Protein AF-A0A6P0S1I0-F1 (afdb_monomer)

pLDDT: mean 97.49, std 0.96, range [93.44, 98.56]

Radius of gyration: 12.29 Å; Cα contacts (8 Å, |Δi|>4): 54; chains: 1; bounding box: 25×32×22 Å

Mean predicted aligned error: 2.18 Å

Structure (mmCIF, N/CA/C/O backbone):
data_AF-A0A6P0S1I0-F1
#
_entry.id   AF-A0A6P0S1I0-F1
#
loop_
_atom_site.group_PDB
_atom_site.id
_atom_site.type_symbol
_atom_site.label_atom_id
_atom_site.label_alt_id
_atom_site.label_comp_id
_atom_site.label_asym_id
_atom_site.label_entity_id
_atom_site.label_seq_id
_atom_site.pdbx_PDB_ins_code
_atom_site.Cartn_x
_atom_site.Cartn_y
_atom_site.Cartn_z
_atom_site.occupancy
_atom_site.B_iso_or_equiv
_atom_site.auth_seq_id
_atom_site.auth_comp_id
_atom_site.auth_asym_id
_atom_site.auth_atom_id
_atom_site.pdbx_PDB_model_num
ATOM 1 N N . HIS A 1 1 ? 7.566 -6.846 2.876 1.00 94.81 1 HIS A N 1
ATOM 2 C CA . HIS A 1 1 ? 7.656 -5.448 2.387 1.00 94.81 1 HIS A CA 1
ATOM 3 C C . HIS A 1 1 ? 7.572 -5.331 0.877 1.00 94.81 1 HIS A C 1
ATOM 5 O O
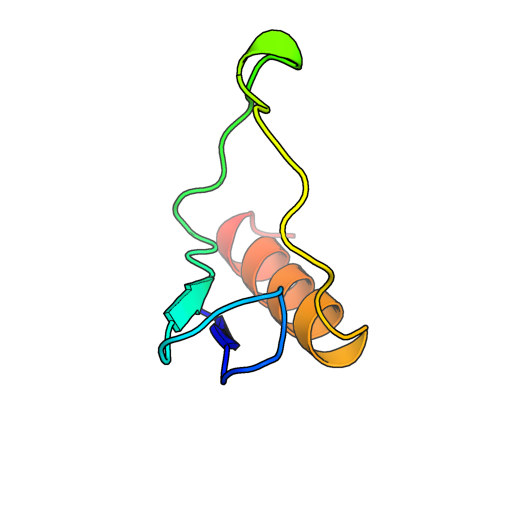 . HIS A 1 1 ? 8.078 -6.213 0.187 1.00 94.81 1 HIS A O 1
ATOM 11 N N . VAL A 1 2 ? 7.023 -4.219 0.382 1.00 98.00 2 VAL A N 1
ATOM 12 C CA . VAL A 1 2 ? 7.153 -3.756 -1.017 1.00 98.00 2 VAL A CA 1
ATOM 13 C C . VAL A 1 2 ? 7.897 -2.424 -1.021 1.00 98.00 2 VAL A C 1
ATOM 15 O O . VAL A 1 2 ? 7.558 -1.540 -0.237 1.00 98.00 2 VAL A O 1
ATOM 18 N N . GLU A 1 3 ? 8.927 -2.292 -1.854 1.00 97.81 3 GLU A N 1
ATOM 19 C CA . GLU A 1 3 ? 9.665 -1.034 -2.013 1.00 97.81 3 GLU A CA 1
ATOM 20 C C . GLU A 1 3 ? 8.831 -0.001 -2.774 1.00 97.81 3 GLU A C 1
ATOM 22 O O . GLU A 1 3 ? 8.202 -0.333 -3.774 1.00 97.81 3 GLU A O 1
ATOM 27 N N . LEU A 1 4 ? 8.881 1.257 -2.331 1.00 97.9
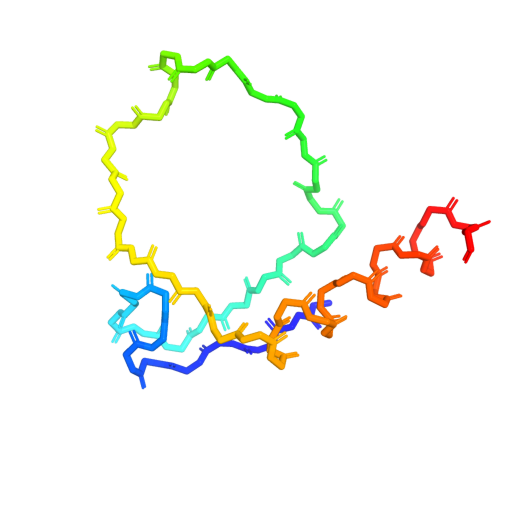4 4 LEU A N 1
ATOM 28 C CA . LEU A 1 4 ? 8.261 2.389 -3.007 1.00 97.94 4 LEU A CA 1
ATOM 29 C C . LEU A 1 4 ? 9.296 3.497 -3.234 1.00 97.94 4 LEU A C 1
ATOM 31 O O . LEU A 1 4 ? 9.932 3.988 -2.291 1.00 97.94 4 LEU A O 1
ATOM 35 N N . LYS A 1 5 ? 9.472 3.897 -4.495 1.00 97.44
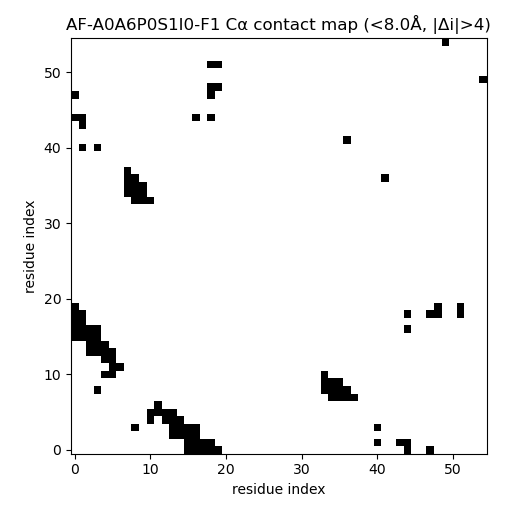 5 LYS A N 1
ATOM 36 C CA . LYS A 1 5 ? 10.397 4.967 -4.890 1.00 97.44 5 LYS A CA 1
ATOM 37 C C . LYS A 1 5 ? 9.611 6.249 -5.201 1.00 97.44 5 LYS A C 1
ATOM 39 O O . LYS A 1 5 ? 8.595 6.172 -5.890 1.00 97.44 5 LYS A O 1
ATOM 44 N N . PRO A 1 6 ? 10.062 7.431 -4.737 1.00 97.38 6 PRO A N 1
ATOM 45 C CA . PRO A 1 6 ? 9.483 8.702 -5.159 1.00 97.38 6 PRO A CA 1
ATOM 46 C C . PRO A 1 6 ? 9.436 8.822 -6.690 1.00 97.38 6 PRO A C 1
ATOM 48 O O . PRO A 1 6 ? 10.392 8.396 -7.344 1.00 97.38 6 PRO A O 1
ATOM 51 N N . PRO A 1 7 ? 8.372 9.409 -7.270 1.00 96.94 7 PRO A N 1
ATOM 52 C CA . PRO A 1 7 ? 7.261 10.107 -6.606 1.00 96.94 7 PRO A CA 1
ATOM 53 C C . PRO A 1 7 ? 6.035 9.221 -6.300 1.00 96.94 7 PRO A C 1
ATOM 55 O O . PRO A 1 7 ? 4.969 9.740 -5.958 1.00 96.94 7 PRO A O 1
ATOM 58 N N . GLU A 1 8 ? 6.140 7.899 -6.450 1.00 97.69 8 GLU A N 1
ATOM 59 C CA . GLU A 1 8 ? 4.999 6.992 -6.302 1.00 97.69 8 GLU A CA 1
ATOM 60 C C . GLU A 1 8 ? 4.370 7.090 -4.900 1.00 97.69 8 GLU A C 1
ATOM 62 O O . GLU A 1 8 ? 5.062 7.238 -3.890 1.00 97.69 8 GLU A O 1
ATOM 67 N N . GLY A 1 9 ? 3.034 7.077 -4.827 1.00 95.88 9 GLY A N 1
ATOM 68 C CA . GLY A 1 9 ? 2.308 7.277 -3.569 1.00 95.88 9 GLY A CA 1
ATOM 69 C C . GLY A 
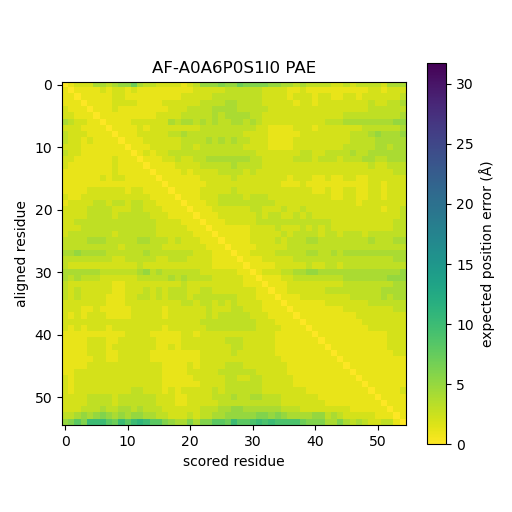1 9 ? 2.381 8.701 -2.998 1.00 95.88 9 GLY A C 1
ATOM 70 O O . GLY A 1 9 ? 1.905 8.922 -1.886 1.00 95.88 9 GLY A O 1
ATOM 71 N N . GLY A 1 10 ? 2.943 9.670 -3.732 1.00 97.25 10 GLY A N 1
ATOM 72 C CA . GLY A 1 10 ? 3.139 11.043 -3.248 1.00 97.25 10 GLY A CA 1
ATOM 73 C C . GLY A 1 10 ? 4.304 11.176 -2.262 1.00 97.25 10 GLY A C 1
ATOM 74 O O . GLY A 1 10 ? 4.370 12.138 -1.493 1.00 97.25 10 GLY A O 1
ATOM 75 N N . LEU A 1 11 ? 5.213 10.199 -2.247 1.00 97.50 11 LEU A N 1
ATOM 76 C CA . LEU A 1 11 ? 6.353 10.181 -1.341 1.00 97.50 11 LEU A CA 1
ATOM 77 C C . LEU A 1 11 ? 7.498 11.069 -1.827 1.00 97.50 11 LEU A C 1
ATOM 79 O O . LE
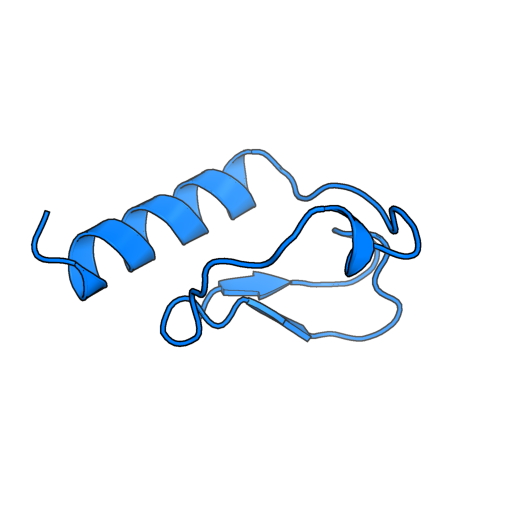U A 1 11 ? 7.727 11.234 -3.021 1.00 97.50 11 LEU A O 1
ATOM 83 N N . LYS A 1 12 ? 8.265 11.589 -0.865 1.00 97.69 12 LYS A N 1
ATOM 84 C CA . LYS A 1 12 ? 9.472 12.400 -1.107 1.00 97.69 12 LYS A CA 1
ATOM 85 C C . LYS A 1 12 ? 10.774 11.639 -0.864 1.00 97.69 12 LYS A C 1
ATOM 87 O O . LYS A 1 12 ? 11.831 12.085 -1.291 1.00 97.69 12 LYS A O 1
ATOM 92 N N . ILE A 1 13 ? 10.697 10.504 -0.174 1.00 98.06 13 ILE A N 1
ATOM 93 C CA . ILE A 1 13 ? 11.837 9.652 0.166 1.00 98.06 13 ILE A CA 1
ATOM 94 C C . ILE A 1 13 ? 11.512 8.194 -0.149 1.00 98.06 13 ILE A C 1
ATOM 96 O O . ILE A 1 13 ? 10.348 7.782 -0.108 1.00 98.06 13 ILE A O 1
ATOM 100 N N . ARG A 1 14 ? 12.548 7.409 -0.450 1.00 97.88 14 ARG A N 1
ATOM 101 C CA . ARG A 1 14 ? 12.429 5.955 -0.605 1.00 97.88 14 ARG A CA 1
ATOM 102 C C . ARG A 1 14 ? 11.821 5.360 0.662 1.00 97.88 14 ARG A C 1
ATOM 104 O O . ARG A 1 14 ? 12.290 5.648 1.759 1.00 97.88 14 ARG A O 1
ATOM 111 N N . SER A 1 15 ? 10.782 4.554 0.496 1.00 98.25 15 SER A N 1
ATOM 112 C CA . SER A 1 15 ? 10.001 3.997 1.602 1.00 98.25 15 SER A CA 1
ATOM 113 C C . SER A 1 15 ? 9.583 2.558 1.306 1.00 98.25 15 SER A C 1
ATOM 115 O O . SER A 1 15 ? 9.857 2.029 0.229 1.00 98.25 15 SER A O 1
ATOM 117 N N . PHE A 1 16 ? 8.913 1.921 2.266 1.00 98.19 16 PHE A N 1
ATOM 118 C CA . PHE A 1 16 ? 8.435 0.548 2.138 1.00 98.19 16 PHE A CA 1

════════════════════

**EXERCISE OBJECTIVE**. From the material above, copy exactly the lines between the line holding "ATOM 83 N N" and the line holding "ATOM 92 N N", inclusive, and only those.

**FINISHED EXERCISE**.
ATOM 83 N N . LYS A 1 12 ? 8.265 11.589 -0.865 1.00 97.69 12 LYS A N 1
ATOM 84 C CA . LYS A 1 12 ? 9.472 12.400 -1.107 1.00 97.69 12 LYS A CA 1
ATOM 85 C C . LYS A 1 12 ? 10.774 11.639 -0.864 1.00 97.69 12 LYS A C 1
ATOM 87 O O . LYS A 1 12 ? 11.831 12.085 -1.291 1.00 97.69 12 LYS A O 1
ATOM 92 N N . ILE A 1 13 ? 10.697 10.504 -0.174 1.00 98.06 13 ILE A N 1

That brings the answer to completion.